__Work item__. Please return only the lines from the one holding "ATOM 46 N N" through the one holding "ATOM 50 O O", exactly as they appear in the records below, both ends included.

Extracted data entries
--- START ---

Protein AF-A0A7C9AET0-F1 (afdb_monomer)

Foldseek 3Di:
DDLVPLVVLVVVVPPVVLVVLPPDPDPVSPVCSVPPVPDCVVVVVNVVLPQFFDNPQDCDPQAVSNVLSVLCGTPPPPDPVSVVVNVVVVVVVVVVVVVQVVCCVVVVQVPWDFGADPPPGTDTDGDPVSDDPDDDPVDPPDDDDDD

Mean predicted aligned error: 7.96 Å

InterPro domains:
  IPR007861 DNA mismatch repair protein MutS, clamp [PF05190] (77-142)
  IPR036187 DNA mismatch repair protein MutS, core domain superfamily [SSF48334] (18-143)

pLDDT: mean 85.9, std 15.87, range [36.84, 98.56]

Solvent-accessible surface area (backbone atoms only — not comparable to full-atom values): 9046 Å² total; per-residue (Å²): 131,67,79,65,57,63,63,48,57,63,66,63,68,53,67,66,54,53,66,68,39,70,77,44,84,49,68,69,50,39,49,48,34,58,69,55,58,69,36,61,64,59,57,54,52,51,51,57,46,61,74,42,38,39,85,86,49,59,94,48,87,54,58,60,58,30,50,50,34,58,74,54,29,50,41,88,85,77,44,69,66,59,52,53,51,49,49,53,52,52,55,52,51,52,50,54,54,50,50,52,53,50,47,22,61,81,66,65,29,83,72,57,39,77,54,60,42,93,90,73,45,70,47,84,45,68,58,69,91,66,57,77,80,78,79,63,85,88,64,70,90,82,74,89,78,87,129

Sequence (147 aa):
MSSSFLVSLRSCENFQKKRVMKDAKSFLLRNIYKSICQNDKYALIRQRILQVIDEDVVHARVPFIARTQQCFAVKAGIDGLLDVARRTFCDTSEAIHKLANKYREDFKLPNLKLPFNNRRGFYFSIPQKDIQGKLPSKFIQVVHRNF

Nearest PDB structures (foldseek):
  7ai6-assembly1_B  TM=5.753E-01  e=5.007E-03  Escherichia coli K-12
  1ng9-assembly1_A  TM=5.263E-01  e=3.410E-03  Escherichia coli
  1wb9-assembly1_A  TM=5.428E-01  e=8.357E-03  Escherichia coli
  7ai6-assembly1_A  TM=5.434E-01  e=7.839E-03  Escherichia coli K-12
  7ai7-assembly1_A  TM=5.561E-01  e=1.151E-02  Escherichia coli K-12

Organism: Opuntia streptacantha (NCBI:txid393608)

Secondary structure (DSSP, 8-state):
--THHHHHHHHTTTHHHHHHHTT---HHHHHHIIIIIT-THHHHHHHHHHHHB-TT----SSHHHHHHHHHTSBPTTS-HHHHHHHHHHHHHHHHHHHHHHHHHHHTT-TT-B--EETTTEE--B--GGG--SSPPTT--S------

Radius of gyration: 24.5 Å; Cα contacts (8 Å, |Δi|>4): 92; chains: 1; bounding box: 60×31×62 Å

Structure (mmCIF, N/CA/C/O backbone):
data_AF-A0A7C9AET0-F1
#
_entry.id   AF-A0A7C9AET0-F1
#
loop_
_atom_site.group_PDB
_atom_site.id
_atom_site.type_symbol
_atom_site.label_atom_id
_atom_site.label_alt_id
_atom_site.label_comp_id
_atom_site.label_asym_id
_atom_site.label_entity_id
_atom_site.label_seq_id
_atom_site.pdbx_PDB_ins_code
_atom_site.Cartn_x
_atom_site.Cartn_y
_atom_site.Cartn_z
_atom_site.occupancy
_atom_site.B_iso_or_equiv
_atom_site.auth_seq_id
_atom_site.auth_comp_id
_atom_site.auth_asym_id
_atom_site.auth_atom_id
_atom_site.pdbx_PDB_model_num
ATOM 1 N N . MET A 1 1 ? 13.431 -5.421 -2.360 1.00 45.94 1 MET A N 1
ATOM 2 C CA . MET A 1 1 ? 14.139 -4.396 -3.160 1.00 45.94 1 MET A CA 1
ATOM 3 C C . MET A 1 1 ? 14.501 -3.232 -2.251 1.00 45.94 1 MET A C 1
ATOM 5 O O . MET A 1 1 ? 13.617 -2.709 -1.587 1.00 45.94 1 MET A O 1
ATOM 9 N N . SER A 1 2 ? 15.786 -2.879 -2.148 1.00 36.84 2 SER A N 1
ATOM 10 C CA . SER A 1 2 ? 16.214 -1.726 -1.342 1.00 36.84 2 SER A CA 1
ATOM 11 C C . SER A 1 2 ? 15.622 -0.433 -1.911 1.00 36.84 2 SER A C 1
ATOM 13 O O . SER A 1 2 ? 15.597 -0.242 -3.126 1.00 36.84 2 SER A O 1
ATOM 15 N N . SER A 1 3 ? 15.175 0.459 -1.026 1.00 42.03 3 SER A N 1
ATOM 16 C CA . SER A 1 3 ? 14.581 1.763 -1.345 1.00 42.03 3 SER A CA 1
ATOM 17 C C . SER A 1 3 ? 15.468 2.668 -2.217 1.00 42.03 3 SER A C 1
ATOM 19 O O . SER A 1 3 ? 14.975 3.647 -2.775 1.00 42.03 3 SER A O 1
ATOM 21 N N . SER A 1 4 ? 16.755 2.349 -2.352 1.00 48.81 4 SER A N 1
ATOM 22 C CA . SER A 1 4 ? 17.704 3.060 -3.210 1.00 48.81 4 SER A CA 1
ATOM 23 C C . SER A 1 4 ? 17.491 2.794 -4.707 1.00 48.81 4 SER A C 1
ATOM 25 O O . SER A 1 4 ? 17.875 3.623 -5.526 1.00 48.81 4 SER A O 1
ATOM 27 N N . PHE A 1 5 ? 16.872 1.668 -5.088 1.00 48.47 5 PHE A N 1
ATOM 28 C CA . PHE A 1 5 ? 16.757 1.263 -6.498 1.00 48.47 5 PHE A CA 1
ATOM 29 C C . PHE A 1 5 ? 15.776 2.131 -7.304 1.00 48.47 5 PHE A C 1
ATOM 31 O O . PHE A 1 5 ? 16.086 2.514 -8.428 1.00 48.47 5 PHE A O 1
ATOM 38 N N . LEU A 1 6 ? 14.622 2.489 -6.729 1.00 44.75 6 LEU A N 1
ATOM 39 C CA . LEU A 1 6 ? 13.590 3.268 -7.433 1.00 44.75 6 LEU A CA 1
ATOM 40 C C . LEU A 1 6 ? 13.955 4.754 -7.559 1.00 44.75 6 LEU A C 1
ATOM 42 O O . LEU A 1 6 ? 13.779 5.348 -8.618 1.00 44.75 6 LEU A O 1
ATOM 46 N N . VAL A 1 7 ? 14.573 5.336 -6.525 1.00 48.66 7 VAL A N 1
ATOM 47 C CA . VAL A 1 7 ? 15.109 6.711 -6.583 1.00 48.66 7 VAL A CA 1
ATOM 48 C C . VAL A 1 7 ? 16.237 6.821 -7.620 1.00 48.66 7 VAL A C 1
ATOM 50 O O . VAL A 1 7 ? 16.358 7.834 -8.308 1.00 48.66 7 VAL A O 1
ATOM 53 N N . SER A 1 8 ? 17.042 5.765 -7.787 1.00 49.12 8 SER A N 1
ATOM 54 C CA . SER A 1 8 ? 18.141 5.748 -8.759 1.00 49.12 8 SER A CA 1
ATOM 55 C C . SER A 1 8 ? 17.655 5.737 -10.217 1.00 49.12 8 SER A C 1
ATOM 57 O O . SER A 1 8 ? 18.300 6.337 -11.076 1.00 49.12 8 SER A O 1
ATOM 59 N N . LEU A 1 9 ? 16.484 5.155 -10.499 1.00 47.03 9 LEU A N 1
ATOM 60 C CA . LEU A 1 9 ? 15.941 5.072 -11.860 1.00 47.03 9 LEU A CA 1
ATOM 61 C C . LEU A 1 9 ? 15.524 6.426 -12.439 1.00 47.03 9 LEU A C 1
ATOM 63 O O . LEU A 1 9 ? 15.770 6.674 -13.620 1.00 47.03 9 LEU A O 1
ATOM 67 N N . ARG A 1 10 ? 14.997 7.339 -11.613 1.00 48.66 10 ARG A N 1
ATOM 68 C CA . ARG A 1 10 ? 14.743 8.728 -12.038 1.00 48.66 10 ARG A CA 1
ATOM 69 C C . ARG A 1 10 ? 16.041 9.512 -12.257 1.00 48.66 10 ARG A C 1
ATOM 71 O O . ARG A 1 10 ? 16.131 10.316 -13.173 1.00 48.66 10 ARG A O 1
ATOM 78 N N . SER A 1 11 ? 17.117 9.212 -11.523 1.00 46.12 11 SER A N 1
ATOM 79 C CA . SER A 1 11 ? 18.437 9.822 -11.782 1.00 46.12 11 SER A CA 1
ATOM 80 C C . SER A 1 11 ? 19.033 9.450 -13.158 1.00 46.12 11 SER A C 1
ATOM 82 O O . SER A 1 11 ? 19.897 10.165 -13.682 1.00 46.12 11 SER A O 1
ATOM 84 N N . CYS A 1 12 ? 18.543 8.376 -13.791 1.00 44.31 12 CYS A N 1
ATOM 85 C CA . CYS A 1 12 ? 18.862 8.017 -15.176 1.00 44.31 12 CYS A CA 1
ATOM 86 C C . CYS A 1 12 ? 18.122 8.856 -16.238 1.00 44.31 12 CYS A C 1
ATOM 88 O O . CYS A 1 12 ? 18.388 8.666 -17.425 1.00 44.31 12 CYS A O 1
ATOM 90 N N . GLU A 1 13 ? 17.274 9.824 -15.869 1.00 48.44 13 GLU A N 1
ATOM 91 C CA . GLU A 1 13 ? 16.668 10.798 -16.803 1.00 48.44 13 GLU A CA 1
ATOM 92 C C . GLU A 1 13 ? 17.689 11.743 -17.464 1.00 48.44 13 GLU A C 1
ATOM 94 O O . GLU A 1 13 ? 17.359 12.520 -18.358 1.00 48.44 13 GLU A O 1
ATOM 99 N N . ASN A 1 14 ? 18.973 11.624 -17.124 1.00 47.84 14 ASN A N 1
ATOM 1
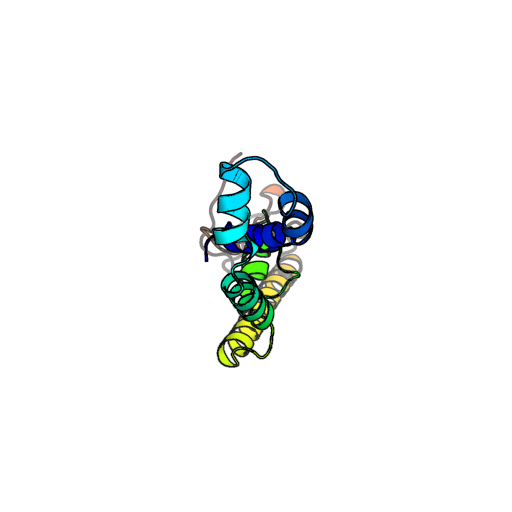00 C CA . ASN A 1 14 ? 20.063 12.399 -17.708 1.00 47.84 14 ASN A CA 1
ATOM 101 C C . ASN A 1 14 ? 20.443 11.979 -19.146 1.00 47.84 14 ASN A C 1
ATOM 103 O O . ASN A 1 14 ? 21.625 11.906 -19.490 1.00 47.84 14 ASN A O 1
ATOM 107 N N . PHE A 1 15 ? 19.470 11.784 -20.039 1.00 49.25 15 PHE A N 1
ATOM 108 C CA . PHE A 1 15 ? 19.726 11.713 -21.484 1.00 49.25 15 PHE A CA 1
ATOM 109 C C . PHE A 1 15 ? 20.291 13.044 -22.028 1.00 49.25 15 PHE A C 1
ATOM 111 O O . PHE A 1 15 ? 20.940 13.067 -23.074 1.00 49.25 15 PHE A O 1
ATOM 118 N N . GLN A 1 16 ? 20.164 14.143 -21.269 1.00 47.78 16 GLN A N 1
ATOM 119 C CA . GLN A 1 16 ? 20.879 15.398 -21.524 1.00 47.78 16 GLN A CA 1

--- END ---
--- START ---

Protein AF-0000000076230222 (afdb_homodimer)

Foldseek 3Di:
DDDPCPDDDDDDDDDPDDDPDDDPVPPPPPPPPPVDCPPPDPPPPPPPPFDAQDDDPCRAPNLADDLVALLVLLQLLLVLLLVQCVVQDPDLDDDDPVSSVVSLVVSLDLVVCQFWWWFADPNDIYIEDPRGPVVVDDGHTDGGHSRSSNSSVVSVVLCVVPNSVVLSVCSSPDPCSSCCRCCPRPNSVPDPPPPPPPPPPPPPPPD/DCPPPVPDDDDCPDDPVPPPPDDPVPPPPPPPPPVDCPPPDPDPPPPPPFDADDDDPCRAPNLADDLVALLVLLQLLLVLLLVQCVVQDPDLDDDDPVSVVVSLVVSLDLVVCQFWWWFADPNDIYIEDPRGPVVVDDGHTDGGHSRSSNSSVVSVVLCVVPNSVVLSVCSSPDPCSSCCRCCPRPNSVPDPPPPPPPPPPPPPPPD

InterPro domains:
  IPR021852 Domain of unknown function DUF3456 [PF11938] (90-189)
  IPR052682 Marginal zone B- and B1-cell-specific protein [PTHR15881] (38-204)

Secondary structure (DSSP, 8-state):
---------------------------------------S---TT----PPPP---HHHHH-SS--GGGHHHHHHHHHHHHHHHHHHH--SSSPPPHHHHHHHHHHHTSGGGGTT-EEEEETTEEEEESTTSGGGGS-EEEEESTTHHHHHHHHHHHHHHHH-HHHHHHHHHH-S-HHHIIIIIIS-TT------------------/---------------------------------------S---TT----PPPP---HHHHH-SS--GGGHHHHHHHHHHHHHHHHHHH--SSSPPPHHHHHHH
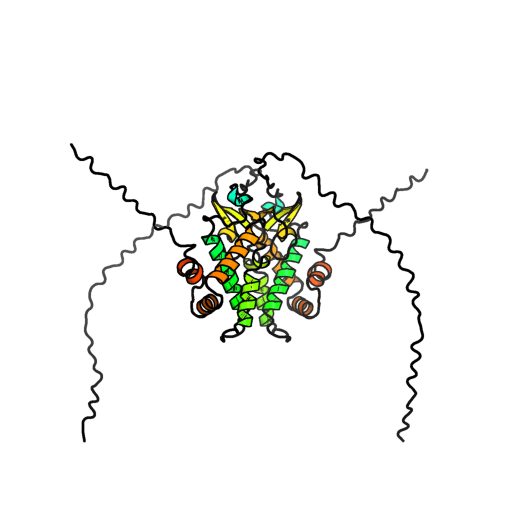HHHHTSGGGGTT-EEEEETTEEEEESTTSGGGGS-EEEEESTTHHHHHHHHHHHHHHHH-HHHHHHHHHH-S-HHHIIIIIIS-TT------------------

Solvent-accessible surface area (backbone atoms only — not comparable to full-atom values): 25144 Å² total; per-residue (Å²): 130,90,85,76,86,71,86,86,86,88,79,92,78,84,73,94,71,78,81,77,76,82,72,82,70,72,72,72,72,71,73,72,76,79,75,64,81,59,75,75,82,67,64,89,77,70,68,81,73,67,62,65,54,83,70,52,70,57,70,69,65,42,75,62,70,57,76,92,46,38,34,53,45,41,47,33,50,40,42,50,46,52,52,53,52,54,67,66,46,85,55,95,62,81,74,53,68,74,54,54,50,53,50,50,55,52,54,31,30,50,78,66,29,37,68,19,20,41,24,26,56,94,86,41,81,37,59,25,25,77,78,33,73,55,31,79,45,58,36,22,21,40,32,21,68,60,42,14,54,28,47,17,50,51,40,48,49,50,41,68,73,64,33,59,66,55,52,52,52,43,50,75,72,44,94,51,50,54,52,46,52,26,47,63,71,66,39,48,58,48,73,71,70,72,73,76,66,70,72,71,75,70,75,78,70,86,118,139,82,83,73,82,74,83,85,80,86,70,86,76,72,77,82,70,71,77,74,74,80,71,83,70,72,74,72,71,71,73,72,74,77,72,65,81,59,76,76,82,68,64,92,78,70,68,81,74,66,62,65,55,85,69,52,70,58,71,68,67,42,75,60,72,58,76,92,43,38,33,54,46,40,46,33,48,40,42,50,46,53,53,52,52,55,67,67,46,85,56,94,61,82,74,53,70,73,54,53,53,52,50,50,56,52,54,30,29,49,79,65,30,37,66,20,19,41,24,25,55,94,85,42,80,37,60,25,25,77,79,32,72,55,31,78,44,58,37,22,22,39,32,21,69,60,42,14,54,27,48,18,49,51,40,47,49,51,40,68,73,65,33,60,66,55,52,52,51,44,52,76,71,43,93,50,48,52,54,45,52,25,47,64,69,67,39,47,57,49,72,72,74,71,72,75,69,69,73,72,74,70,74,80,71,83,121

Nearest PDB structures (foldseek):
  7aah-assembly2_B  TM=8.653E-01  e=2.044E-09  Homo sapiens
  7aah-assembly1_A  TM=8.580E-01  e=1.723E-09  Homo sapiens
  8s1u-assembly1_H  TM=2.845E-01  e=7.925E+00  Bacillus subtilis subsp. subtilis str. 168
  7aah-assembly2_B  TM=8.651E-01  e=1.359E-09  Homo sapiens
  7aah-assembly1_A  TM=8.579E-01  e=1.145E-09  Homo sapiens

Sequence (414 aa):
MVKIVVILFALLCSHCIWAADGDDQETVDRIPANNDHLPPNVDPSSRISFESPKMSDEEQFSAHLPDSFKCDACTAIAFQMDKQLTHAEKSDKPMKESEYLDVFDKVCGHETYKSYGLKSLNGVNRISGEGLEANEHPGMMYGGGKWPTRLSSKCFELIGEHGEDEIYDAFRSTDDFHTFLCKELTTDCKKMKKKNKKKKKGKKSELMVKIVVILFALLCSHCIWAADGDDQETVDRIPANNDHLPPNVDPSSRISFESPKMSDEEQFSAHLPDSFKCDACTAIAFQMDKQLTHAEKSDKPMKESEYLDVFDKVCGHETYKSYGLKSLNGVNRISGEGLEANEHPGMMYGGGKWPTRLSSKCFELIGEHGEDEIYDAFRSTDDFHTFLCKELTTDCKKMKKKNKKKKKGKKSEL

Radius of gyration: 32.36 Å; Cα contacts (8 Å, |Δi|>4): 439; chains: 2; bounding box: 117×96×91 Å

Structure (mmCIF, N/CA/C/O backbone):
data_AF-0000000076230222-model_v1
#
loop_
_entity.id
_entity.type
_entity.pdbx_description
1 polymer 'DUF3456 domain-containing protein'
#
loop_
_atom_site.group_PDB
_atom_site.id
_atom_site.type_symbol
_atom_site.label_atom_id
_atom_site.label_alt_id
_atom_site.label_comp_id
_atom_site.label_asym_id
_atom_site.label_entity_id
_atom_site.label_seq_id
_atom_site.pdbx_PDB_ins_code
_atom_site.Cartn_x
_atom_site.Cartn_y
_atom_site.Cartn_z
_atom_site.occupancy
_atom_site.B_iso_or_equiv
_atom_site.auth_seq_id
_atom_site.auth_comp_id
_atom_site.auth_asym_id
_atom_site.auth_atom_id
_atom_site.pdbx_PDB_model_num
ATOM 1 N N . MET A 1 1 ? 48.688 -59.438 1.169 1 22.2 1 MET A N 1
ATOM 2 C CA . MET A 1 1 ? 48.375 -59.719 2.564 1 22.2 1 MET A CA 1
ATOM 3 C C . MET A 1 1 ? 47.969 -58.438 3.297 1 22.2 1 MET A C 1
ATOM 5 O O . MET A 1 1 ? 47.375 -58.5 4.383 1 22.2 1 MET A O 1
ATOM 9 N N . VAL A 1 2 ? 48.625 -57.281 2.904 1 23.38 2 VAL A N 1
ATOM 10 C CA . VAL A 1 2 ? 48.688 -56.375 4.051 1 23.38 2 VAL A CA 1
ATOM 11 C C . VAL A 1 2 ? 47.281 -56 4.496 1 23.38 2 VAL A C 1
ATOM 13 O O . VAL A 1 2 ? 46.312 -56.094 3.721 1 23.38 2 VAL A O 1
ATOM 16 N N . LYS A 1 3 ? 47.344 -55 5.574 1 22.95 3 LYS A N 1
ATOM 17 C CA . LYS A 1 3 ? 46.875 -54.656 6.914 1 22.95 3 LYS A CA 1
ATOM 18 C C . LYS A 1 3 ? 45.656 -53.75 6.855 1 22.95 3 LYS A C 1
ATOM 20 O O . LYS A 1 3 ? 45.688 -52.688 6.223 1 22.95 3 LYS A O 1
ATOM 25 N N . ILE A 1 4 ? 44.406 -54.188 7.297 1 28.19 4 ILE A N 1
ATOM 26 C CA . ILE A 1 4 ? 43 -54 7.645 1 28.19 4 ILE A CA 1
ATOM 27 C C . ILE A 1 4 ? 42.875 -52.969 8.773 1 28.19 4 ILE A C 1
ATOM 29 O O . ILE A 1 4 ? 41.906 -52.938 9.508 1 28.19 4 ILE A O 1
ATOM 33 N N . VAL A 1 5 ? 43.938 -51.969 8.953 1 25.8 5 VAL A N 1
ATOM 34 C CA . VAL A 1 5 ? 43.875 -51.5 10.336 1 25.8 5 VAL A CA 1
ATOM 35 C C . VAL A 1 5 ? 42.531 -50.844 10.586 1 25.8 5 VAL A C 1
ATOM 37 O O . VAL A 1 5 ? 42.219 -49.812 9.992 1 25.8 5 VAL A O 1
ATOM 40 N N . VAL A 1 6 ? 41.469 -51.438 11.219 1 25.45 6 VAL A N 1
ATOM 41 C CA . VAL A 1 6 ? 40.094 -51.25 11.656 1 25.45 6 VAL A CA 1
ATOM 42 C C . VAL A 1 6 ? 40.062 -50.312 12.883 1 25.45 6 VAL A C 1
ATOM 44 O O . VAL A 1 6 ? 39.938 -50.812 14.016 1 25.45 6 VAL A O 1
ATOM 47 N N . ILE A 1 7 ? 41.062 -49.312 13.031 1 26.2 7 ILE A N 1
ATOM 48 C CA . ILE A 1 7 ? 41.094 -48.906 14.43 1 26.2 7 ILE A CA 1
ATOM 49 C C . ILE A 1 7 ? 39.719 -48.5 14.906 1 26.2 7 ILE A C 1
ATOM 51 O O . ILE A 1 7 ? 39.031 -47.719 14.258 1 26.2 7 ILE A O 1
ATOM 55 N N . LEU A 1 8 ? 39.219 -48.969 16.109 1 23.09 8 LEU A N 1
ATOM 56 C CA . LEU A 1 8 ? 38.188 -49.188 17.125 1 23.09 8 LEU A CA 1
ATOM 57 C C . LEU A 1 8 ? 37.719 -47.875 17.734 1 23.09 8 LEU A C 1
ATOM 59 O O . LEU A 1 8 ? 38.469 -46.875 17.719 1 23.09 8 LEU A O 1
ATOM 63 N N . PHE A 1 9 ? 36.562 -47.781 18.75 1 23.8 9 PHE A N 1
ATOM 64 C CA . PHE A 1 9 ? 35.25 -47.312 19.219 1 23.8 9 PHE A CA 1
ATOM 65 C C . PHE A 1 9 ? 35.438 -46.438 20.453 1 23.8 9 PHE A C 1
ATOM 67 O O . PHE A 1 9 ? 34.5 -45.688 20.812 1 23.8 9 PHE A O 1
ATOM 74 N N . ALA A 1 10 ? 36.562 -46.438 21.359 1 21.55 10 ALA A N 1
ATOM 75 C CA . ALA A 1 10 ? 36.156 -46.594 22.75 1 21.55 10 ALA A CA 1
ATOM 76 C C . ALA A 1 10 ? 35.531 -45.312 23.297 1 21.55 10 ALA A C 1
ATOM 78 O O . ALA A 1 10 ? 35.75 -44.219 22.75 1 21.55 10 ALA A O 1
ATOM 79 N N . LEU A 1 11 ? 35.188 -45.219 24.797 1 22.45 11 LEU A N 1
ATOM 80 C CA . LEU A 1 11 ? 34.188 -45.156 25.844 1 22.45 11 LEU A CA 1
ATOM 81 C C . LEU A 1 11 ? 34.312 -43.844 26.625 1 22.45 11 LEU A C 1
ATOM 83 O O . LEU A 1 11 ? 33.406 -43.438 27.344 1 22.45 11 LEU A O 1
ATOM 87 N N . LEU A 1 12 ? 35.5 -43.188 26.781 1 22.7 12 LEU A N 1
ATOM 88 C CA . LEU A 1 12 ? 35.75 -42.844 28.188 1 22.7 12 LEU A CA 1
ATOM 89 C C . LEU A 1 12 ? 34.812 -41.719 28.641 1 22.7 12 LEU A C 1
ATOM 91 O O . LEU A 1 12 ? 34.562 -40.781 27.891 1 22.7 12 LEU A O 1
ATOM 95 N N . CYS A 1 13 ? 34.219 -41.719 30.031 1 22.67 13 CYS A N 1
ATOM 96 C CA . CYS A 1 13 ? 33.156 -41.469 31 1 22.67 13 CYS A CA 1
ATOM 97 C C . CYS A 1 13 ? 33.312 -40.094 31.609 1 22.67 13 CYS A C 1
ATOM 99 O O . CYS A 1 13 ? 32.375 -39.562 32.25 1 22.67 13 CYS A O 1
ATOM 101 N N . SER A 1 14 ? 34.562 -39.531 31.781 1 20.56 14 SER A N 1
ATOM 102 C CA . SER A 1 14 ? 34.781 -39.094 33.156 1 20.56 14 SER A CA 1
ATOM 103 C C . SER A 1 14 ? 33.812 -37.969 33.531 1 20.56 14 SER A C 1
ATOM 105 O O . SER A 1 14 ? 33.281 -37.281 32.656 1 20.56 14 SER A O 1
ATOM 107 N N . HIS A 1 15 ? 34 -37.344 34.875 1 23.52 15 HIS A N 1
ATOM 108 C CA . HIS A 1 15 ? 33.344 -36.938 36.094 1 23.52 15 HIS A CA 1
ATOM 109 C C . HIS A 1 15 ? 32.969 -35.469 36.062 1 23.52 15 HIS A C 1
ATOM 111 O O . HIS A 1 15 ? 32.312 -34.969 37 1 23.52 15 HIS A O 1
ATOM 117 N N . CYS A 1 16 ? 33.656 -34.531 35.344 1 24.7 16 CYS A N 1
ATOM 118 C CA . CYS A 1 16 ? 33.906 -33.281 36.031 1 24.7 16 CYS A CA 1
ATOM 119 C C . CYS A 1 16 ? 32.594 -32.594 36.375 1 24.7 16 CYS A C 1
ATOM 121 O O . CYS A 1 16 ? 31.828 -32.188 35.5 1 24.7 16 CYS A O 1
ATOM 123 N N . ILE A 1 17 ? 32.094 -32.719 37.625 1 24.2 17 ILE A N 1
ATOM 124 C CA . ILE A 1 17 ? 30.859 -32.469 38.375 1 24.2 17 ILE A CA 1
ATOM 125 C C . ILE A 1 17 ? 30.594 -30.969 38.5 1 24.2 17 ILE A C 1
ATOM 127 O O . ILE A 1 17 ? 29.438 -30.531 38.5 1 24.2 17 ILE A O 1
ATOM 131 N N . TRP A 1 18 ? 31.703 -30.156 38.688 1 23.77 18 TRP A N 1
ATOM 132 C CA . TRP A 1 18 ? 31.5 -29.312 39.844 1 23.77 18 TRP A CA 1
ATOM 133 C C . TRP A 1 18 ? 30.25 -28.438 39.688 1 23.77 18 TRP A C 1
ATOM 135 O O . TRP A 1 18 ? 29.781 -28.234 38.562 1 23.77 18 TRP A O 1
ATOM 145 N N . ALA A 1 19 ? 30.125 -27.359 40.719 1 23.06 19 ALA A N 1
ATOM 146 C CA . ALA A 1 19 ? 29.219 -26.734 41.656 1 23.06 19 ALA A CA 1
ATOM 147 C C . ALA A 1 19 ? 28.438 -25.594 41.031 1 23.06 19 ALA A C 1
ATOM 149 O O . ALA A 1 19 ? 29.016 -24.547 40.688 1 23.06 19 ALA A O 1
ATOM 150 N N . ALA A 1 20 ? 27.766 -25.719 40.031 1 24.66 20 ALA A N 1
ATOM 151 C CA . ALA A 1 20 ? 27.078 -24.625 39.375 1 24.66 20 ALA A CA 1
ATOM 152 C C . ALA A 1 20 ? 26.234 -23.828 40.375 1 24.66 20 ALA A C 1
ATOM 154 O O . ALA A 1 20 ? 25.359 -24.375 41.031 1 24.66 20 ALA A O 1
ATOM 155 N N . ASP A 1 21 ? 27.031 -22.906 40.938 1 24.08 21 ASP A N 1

--- END ---

__Result for this exercise__.
ATOM 46 N N . VAL A 1 7 ? 14.573 5.336 -6.525 1.00 48.66 7 VAL A N 1
ATOM 47 C CA . VAL A 1 7 ? 15.109 6.711 -6.583 1.00 48.66 7 VAL A CA 1
ATOM 48 C C . VAL A 1 7 ? 16.237 6.821 -7.620 1.00 48.66 7 VAL A C 1
ATOM 50 O O . VAL A 1 7 ? 16.358 7.834 -8.308 1.00 48.66 7 VAL A O 1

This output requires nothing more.